# Cute water dish and bowl



## Snowbody (Jan 3, 2009)

I just got my daily Doggy Loot e-mail today and they have an extremely cute set of doggie dishes -- a Bayou style water dish to keep whiskers dry and matching food dish for $29 for BOTH; rather than $58. Three really cute patterns too.:thumbsup: I think if you sign up for Doggy Loot today (it's free to join and like Groupon) you can get it. I love those style drinking bowls.


----------



## RudyRoo (Jun 24, 2011)

Doggy loot? I have never even heard of that before! Thanks for sharing! I have signed up for about every group coupon site there is, what's one more? (Forget that I am notorious for buying them and not using them:blush


----------



## angelgirl599 (Apr 8, 2009)

Definitely a good deal! We have the Mademoiselle set and it's wonderful. Haute Pup is Kristina's store (moshi_melo on SM).


----------



## Bibu (Jun 3, 2010)

oooohhhh....wit, there's that "Refer a friend and get $10". How can I make sure you get those $10 for referring me?


----------



## Snowbody (Jan 3, 2009)

Bibu said:


> oooohhhh....wit, there's that "Refer a friend and get $10". How can I make sure you get those $10 for referring me?
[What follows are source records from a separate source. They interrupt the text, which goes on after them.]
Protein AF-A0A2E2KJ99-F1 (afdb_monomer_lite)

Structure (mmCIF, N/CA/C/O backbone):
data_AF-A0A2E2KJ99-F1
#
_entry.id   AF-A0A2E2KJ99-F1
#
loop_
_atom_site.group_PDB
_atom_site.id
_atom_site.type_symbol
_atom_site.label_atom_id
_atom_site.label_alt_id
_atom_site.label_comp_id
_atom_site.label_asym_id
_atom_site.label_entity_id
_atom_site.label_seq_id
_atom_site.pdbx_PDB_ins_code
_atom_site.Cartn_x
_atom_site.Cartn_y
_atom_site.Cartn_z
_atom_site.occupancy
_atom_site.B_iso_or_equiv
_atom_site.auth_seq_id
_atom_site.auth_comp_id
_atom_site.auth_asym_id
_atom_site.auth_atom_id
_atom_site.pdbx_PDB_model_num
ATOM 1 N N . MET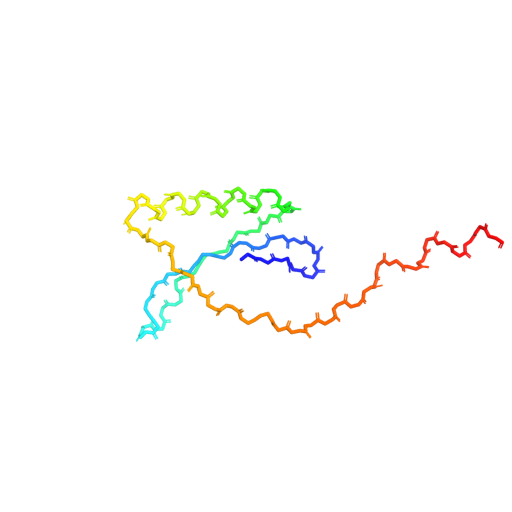 A 1 1 ? -0.827 -4.403 0.555 1.00 89.56 1 MET A N 1
ATOM 2 C CA . MET A 1 1 ? -1.864 -3.663 1.303 1.00 89.56 1 MET A CA 1
ATOM 3 C C . MET A 1 1 ? -2.706 -4.692 2.012 1.00 89.56 1 MET A C 1
ATOM 5 O O . MET A 1 1 ? -3.088 -5.656 1.359 1.00 89.56 1 MET A O 1
ATOM 9 N N . TYR A 1 2 ? -2.951 -4.504 3.297 1.00 90.81 2 TYR A N 1
ATOM 10 C CA . TYR A 1 2 ? -3.733 -5.416 4.127 1.00 90.81 2 TYR A CA 1
ATOM 11 C C . TYR A 1 2 ? -4.472 -4.615 5.204 1.00 90.81 2 TYR A C 1
ATOM 13 O O . TYR A 1 2 ? -4.183 -3.431 5.376 1.00 90.81 2 TYR A O 1
ATOM 21 N N . GLN A 1 3 ? -5.424 -5.247 5.883 1.00 92.50 3 GLN A N 1
ATOM 22 C CA . GLN A 1 3 ? -6.068 -4.704 7.077 1.00 92.50 3 GLN A CA 1
ATOM 23 C C . GLN A 1 3 ? -5.434 -5.354 8.311 1.00 92.50 3 GLN A C 1
ATOM 25 O O . GLN A 1 3 ? -5.154 -6.556 8.278 1.00 92.50 3 GLN A O 1
ATOM 30 N N . ASP A 1 4 ? -5.147 -4.577 9.350 1.00 90.38 4 ASP A N 1
ATOM 31 C CA . ASP A 1 4 ? -4.657 -5.105 10.622 1.00 90.38 4 ASP A CA 1
ATOM 32 C C . ASP A 1 4 ? -5.800 -5.631 11.517 1.00 90.38 4 ASP A C 1
ATOM 34 O O . ASP A 1 4 ? -6.963 -5.672 11.115 1.00 90.38 4 ASP A O 1
ATOM 38 N N . LEU A 1 5 ? -5.463 -6.071 12.736 1.00 89.19 5 LEU A N 1
ATOM 39 C CA . LEU A 1 5 ? -6.436 -6.631 13.684 1.00 89.19 5 LEU A CA 1
ATOM 40 C C . LEU A 1 5 ? -7.373 -5.584 14.302 1.00 89.19 5 LEU A C 1
ATOM 42 O O . LEU A 1 5 ? -8.417 -5.953 14.835 1.00 89.19 5 LEU A O 1
ATOM 46 N N . VAL A 1 6 ? -7.000 -4.304 14.267 1.00 89.69 6 VAL A N 1
ATOM 47 C CA . VAL A 1 6 ? -7.778 -3.199 14.848 1.00 89.69 6 VAL A CA 1
ATOM 48 C C . VAL A 1 6 ? -8.684 -2.555 13.788 1.00 89.69 6 VAL A C 1
ATOM 50 O O . VAL A 1 6 ? -9.612 -1.822 14.120 1.00 89.69 6 VAL A O 1
ATOM 53 N N . GLY A 1 7 ? -8.489 -2.906 12.514 1.00 86.62 7 GLY A N 1
ATOM 54 C CA . GLY A 1 7 ? -9.323 -2.493 11.392 1.00 86.62 7 GLY A CA 1
ATOM 55 C C . GLY A 1 7 ? -8.679 -1.434 10.499 1.00 86.62 7 GLY A C 1
ATOM 56 O O . GLY A 1 7 ? -9.293 -1.057 9.494 1.00 86.62 7 GLY A O 1
ATOM 57 N N . ASP A 1 8 ? -7.454 -1.008 10.805 1.00 94.12 8 ASP A N 1
ATOM 58 C CA . ASP A 1 8 ? -6.710 -0.041 10.009 1.00 94.12 8 ASP A CA 1
ATOM 59 C C . ASP A 1 8 ? -6.113 -0.693 8.760 1.00 94.12 8 ASP A C 1
ATOM 61 O O . ASP A 1 8 ? -5.732 -1.866 8.723 1.00 94.12 8 ASP A O 1
ATOM 65 N N . TRP A 1 9 ? -6.020 0.091 7.694 1.00 95.00 9 TRP A N 1
ATOM 66 C CA . TRP A 1 9 ? -5.461 -0.322 6.419 1.00 95.00 9 TRP A CA 1
ATOM 67 C C . TRP A 1 9 ? -3.997 0.072 6.318 1.00 95.00 9 TRP A C 1
ATOM 69 O O . TRP A 1 9 ? -3.635 1.248 6.347 1.00 95.00 9 TRP A O 1
ATOM 79 N N . ILE A 1 10 ? -3.150 -0.929 6.103 1.00 95.25 10 ILE A N 1
ATOM 80 C CA . ILE A 1 10 ? -1.708 -0.764 5.982 1.00 95.25 10 ILE A CA 1
ATOM 81 C C . ILE A 1 10 ? -1.296 -0.885 4.515 1.00 95.25 10 ILE A C 1
ATOM 83 O O . ILE A 1 10 ? -1.525 -1.902 3.842 1.00 95.25 10 ILE A O 1
ATOM 87 N N . VAL A 1 11 ? -0.641 0.155 4.002 1.00 95.62 11 VAL A N 1
ATOM 88 C CA . VAL A 1 11 ? -0.001 0.168 2.685 1.00 95.62 11 VAL A CA 1
ATOM 89 C C . VAL A 1 11 ? 1.508 0.116 2.875 1.00 95.62 11 VAL A C 1
ATOM 91 O O . VAL A 1 11 ? 2.121 1.071 3.332 1.00 95.62 11 VAL A O 1
ATOM 94 N N . THR A 1 12 ? 2.118 -1.001 2.489 1.00 93.25 12 THR A N 1
ATOM 95 C CA . THR A 1 12 ? 3.574 -1.169 2.503 1.00 93.25 12 THR A CA 1
ATOM 96 C C . THR A 1 12 ? 4.139 -1.000 1.099 1.00 93.25 12 THR A C 1
ATOM 98 O O . THR A 1 12 ? 3.656 -1.626 0.150 1.00 93.25 12 THR A O 1
ATOM 101 N N . GLN A 1 13 ? 5.186 -0.193 0.980 1.00 91.25 13 GLN A N 1
ATOM 102 C CA . GLN A 1 13 ? 6.035 -0.094 -0.197 1.00 91.25 13 GLN A CA 1
ATOM 103 C C . GLN A 1 13 ? 7.418 -0.639 0.162 1.00 91.25 13 GLN A C 1
ATOM 105 O O . GLN A 1 13 ? 7.993 -0.251 1.172 1.00 91.25 13 GLN A O 1
ATOM 110 N N . SER A 1 14 ? 7.958 -1.534 -0.657 1.00 87.25 14 SER A N 1
ATOM 111 C CA . SER A 1 14 ? 9.301 -2.084 -0.479 1.00 87.25 14 SER A CA 1
ATOM 112 C C . SER A 1 14 ? 10.095 -1.992 -1.775 1.00 87.25 14 SER A C 1
ATOM 114 O O . SER A 1 14 ? 9.536 -2.049 -2.876 1.00 87.25 14 SER A O 1
ATOM 116 N N . TRP A 1 15 ? 11.400 -1.796 -1.642 1.00 84.44 15 TRP A N 1
ATOM 117 C CA . TRP A 1 15 ? 12.353 -1.721 -2.741 1.00 84.44 15 TRP A CA 1
ATOM 118 C C . TRP A 1 15 ? 13.701 -2.298 -2.301 1.00 84.44 15 TRP A C 1
ATOM 120 O O . TRP A 1 15 ? 13.930 -2.547 -1.124 1.00 84.44 15 TRP A O 1
ATOM 130 N N . GLY A 1 16 ? 14.590 -2.530 -3.263 1.00 75.94 16 GLY A N 1
ATOM 131 C CA . GLY A 1 16 ? 15.911 -3.104 -3.008 1.00 75.94 16 GLY A CA 1
ATOM 132 C C . GLY A 1 16 ? 16.065 -4.535 -3.519 1.00 75.94 16 GLY A C 1
ATOM 133 O O . GLY A 1 16 ? 15.120 -5.159 -4.006 1.00 75.94 16 GLY A O 1
ATOM 134 N N . CYS A 1 17 ? 17.304 -5.018 -3.460 1.00 63.94 17 CYS A N 1
ATOM 135 C CA . CYS A 1 17 ? 17.692 -6.364 -3.857 1.00 63.94 17 CYS A CA 1
ATOM 136 C C . CYS A 1 17 ? 17.971 -7.183 -2.595 1.00 63.94 17 CYS A C 1
ATOM 138 O O . CYS A 1 17 ? 18.711 -6.727 -1.730 1.00 63.94 17 CYS A O 1
ATOM 140 N N . ASN A 1 18 ? 17.428 -8.400 -2.522 1.00 59.12 18 ASN A N 1
ATOM 141 C CA . ASN A 1 18 ? 17.526 -9.304 -1.366 1.00 59.12 18 ASN A CA 1
ATOM 142 C C . ASN A 1 18 ? 18.969 -9.746 -1.023 1.00 59.12 18 ASN A C 1
ATOM 144 O O . ASN A 1 18 ? 19.175 -10.537 -0.115 1.00 59.12 18 ASN A O 1
ATOM 148 N N . THR A 1 19 ? 19.967 -9.303 -1.792 1.00 63.25 19 THR A N 1
ATOM 149 C CA . THR A 1 19 ? 21.384 -9.648 -1.621 1.00 63.25 19 THR A CA 1
ATOM 150 C C . THR A 1 19 ? 22.130 -8.722 -0.665 1.00 63.25 19 THR A C 1
ATOM 152 O O . THR A 1 19 ? 23.259 -9.026 -0.292 1.00 63.25 19 THR A O 1
ATOM 155 N N . GLN A 1 20 ? 21.541 -7.587 -0.288 1.00 56.81 20 GLN A N 1
ATOM 156 C CA . GLN A 1 20 ? 22.110 -6.662 0.685 1.00 56.81 20 GLN A CA 1
ATOM 157 C C . GLN A 1 20 ? 21.038 -6.412 1.741 1.00 56.81 20 GLN A C 1
ATOM 159 O O . GLN A 1 20 ? 19.974 -5.902 1.408 1.00 56.81 20 GLN A O 1
ATOM 164 N N . ASP A 1 21 ? 21.323 -6.781 2.988 1.00 57.09 21 ASP A N 1
ATOM 165 C CA . ASP A 1 21 ? 20.435 -6.778 4.170 1.00 57.09 21 ASP A CA 1
ATOM 166 C C . ASP A 1 21 ? 19.889 -5.389 4.590 1.00 57.09 21 ASP A C 1
ATOM 168 O O . ASP A 1 21 ? 19.467 -5.165 5.723 1.00 57.09 21 ASP A O 1
ATOM 172 N N . ASN A 1 22 ? 19.876 -4.414 3.682 1.00 58.53 22 ASN A N 1
ATOM 173 C CA . ASN A 1 22 ? 19.281 -3.108 3.904 1.00 58.53 22 ASN A CA 1
ATOM 174 C C . ASN A 1 22 ? 17.800 -3.142 3.522 1.00 58.53 22 ASN A C 1
ATOM 176 O O . ASN A 1 22 ? 17.413 -2.914 2.374 1.00 58.53 22 ASN A O 1
ATOM 180 N N . ASN A 1 23 ? 16.972 -3.408 4.532 1.00 60.03 23 ASN A N 1
ATOM 181 C CA . ASN A 1 23 ? 15.514 -3.366 4.481 1.00 60.03 23 ASN A CA 1
ATOM 182 C C . ASN A 1 23 ? 15.000 -1.977 4.073 1.00 60.03 23 ASN A C 1
ATOM 184 O O . ASN A 1 23 ? 14.720 -1.126 4.917 1.00 60.03 23 ASN A O 1
ATOM 188 N N . ALA A 1 24 ? 14.837 -1.742 2.773 1.00 78.12 24 ALA A N 1
ATOM 189 C CA . ALA A 1 24 ? 14.276 -0.501 2.266 1.00 78.12 24 ALA A CA 1
ATOM 190 C C . ALA A 1 24 ? 12.758 -0.658 2.078 1.00 78.12 24 ALA A C 1
ATOM 192 O O . ALA A 1 24 ? 12.256 -1.025 1.012 1.00 78.12 24 ALA A O 1
ATOM 193 N N . CYS A 1 25 ? 12.015 -0.428 3.162 1.00 86.69 25 CYS A N 1
ATOM 194 C CA . CYS A 1 25 ? 10.558 -0.411 3.140 1.00 86.69 25 CYS A CA 1
ATOM 195 C C . CYS A 1 25 ? 9.994 0.835 3.828 1.00 86.69 25 CYS A C 1
ATOM 197 O O . CYS A 1 25 ? 10.622 1.433 4.697 1.00 86.69 25 CYS A O 1
ATOM 199 N N . SER A 1 26 ? 8.791 1.220 3.421 1.00 90.62 26 SER A N 1
ATOM 200 C CA . SER A 1 26 ? 7.989 2.268 4.039 1.00 90.62 26 SER A CA 1
ATOM 201 C C . SER A 1 26 ? 6.558 1.772 4.208 1.00 90.62 26 SER A C 1
ATOM 203 O O . SER A 1 26 ? 6.053 0.996 3.390 1.00 90.62 26 SER A O 1
ATOM 205 N N . GLN A 1 27 ? 5.912 2.196 5.290 1.00 93.75 27 GLN A N 1
ATOM 206 C CA . GLN A 1 27 ? 4.542 1.836 5.624 1.00 93.75 27 GLN A CA 1
ATOM 207 C C . GLN A 1 27 ? 3.712 3.099 5.830 1.00 93.75 27 GLN A C 1
ATOM 209 O O . GLN A 1 27 ? 4.162 4.066 6.440 1.00 93.75 27 GLN A O 1
ATOM 214 N N . THR A 1 28 ? 2.486 3.078 5.321 1.00 95.69 28 THR A N 1
ATOM 215 C CA . THR A 1 28 ? 1.493 4.131 5.523 1.00 95.69 28 THR A CA 1
ATOM 216 C C . THR A 1 28 ? 0.233 3.503 6.093 1.00 95.69 28 THR A C 1
ATOM 218 O O . THR A 1 28 ? -0.291 2.544 5.523 1.00 95.69 28 THR A O 1
ATOM 221 N N . VAL A 1 29 ? -0.230 4.044 7.217 1.00 96.12 29 VAL A N 1
ATOM 222 C CA . VAL A 1 29 ? -1.460 3.631 7.898 1.00 96.12 29 VAL A CA 1
ATOM 223 C C . VAL A 1 29 ? -2.601 4.532 7.441 1.00 96.12 29 VAL A C 1
ATOM 225 O O . VAL A 1 29 ? -2.419 5.739 7.279 1.00 96.12 29 VAL A O 1
ATOM 228 N N . SER A 1 30 ? -3.771 3.950 7.213 1.00 94.56 30 SER A N 1
ATOM 229 C CA . SER A 1 30 ? -4.987 4.664 6.850 1.00 94.56 30 SER A CA 1
ATOM 230 C C . SER A 1 30 ? -6.189 4.027 7.535 1.00 94.56 30 SER A C 1
ATOM 232 O O . SER A 1 30 ? -6.329 2.812 7.537 1.00 94.56 30 SER A O 1
ATOM 234 N N . THR A 1 31 ? -7.098 4.842 8.055 1.00 93.88 31 THR A N 1
ATOM 235 C CA . THR A 1 31 ? -8.325 4.372 8.718 1.00 93.88 31 THR A CA 1
ATOM 236 C C . THR A 1 31 ? -9.425 3.968 7.727 1.00 93.88 31 THR A C 1
ATOM 238 O O . THR A 1 31 ? -10.482 3.482 8.122 1.00 93.88 31 THR A O 1
ATOM 241 N N . SER A 1 32 ? -9.208 4.161 6.419 1.00 94.12 32 SER A N 1
ATOM 242 C CA . SER A 1 32 ? -10.199 3.916 5.369 1.00 94.12 32 SER A CA 1
ATOM 243 C C . SER A 1 32 ? -9.625 3.071 4.237 1.00 94.12 32 SER A C 1
ATOM 245 O O . SER A 1 32 ? -8.575 3.371 3.665 1.00 94.12 32 SER A O 1
ATOM 247 N N . TYR A 1 33 ? -10.382 2.049 3.824 1.00 92.44 33 TYR A N 1
ATOM 248 C CA . TYR A 1 33 ? -10.052 1.253 2.640 1.00 92.44 33 TYR A CA 1
ATOM 249 C C . TYR A 1 33 ? -9.905 2.127 1.390 1.00 92.44 33 TYR A C 1
ATOM 251 O O . TYR A 1 33 ? -9.038 1.882 0.547 1.00 92.44 33 TYR A O 1
ATOM 259 N N . GLN A 1 34 ? -10.767 3.138 1.245 1.00 96.00 34 GLN A N 1
ATOM 260 C CA . GLN A 1 34 ? -10.777 3.996 0.062 1.00 96.00 34 GLN A CA 1
ATOM 261 C C . GLN A 1 34 ? -9.495 4.827 -0.024 1.00 96.00 34 GLN A C 1
ATOM 263 O O . GLN A 1 34 ? -8.878 4.879 -1.090 1.00 96.00 34 GLN A O 1
ATOM 268 N N . ASP A 1 35 ? -9.042 5.375 1.099 1.00 95.56 35 ASP A N 1
ATOM 269 C CA . ASP A 1 35 ? -7.818 6.172 1.175 1.00 95.56 35 ASP A CA 1
ATOM 270 C C . ASP A 1 35 ? -6.580 5.301 0.942 1.00 95.56 35 ASP A C 1
ATOM 272 O O . ASP A 1 35 ? -5.748 5.615 0.085 1.00 95.56 35 ASP A O 1
ATOM 276 N N . ALA A 1 36 ? -6.508 4.131 1.586 1.00 94.88 36 ALA A N 1
ATOM 277 C CA . ALA A 1 36 ? -5.462 3.143 1.321 1.00 94.88 36 ALA A CA 1
ATOM 278 C C . ALA A 1 36 ? -5.394 2.758 -0.169 1.00 94.88 36 ALA A C 1
ATOM 280 O O . ALA A 1 36 ? -4.315 2.656 -0.766 1.00 94.88 36 ALA A O 1
ATOM 281 N N . ARG A 1 37 ? -6.551 2.607 -0.826 1.00 96.19 37 ARG A N 1
ATOM 282 C CA . ARG A 1 37 ? -6.629 2.333 -2.269 1.00 96.19 37 ARG A CA 1
ATOM 283 C C . ARG A 1 37 ? -6.148 3.495 -3.130 1.00 96.19 37 ARG A C 1
ATOM 285 O O . ARG A 1 37 ? -5.542 3.232 -4.175 1.00 96.19 37 ARG A O 1
ATOM 292 N N . LEU A 1 38 ? -6.402 4.742 -2.738 1.00 97.12 38 LEU A N 1
ATOM 293 C CA . LEU A 1 38 ? -5.876 5.919 -3.435 1.00 97.12 38 LEU A CA 1
ATOM 294 C C . LEU A 1 38 ? -4.348 5.973 -3.341 1.00 97.12 38 LEU A C 1
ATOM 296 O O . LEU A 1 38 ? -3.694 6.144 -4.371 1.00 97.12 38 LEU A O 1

Ummm - didn't even think of that, but sure, Cory. Do you want to PM me your e-mail address and then I think I can e-mail the link to you. Thanks!!


----------



## Cosy (Feb 9, 2006)

I got that email too. The little baby blue with white dots set is so cute! That's a great deal!


----------



## cleex1004 (Aug 2, 2008)

Thats the one I have, I bought it from haute pup when it went on sale for 30 instead of like 60.... haha, thanks for the heads up though.


----------



## silverhaven (Sep 6, 2009)

Oooh! really nice.


----------



## Bailey&Me (Mar 8, 2010)

OH, I didn't know about Doggy Loot! I do subscribe to Furryboo and have purchased a lot of deals through that. These bowls are cute!!


----------



## RudyRoo (Jun 24, 2011)

Bailey&Me said:


> OH, I didn't know about Doggy Loot! I do subscribe to Furryboo and have purchased a lot of deals through that. These bowls are cute!!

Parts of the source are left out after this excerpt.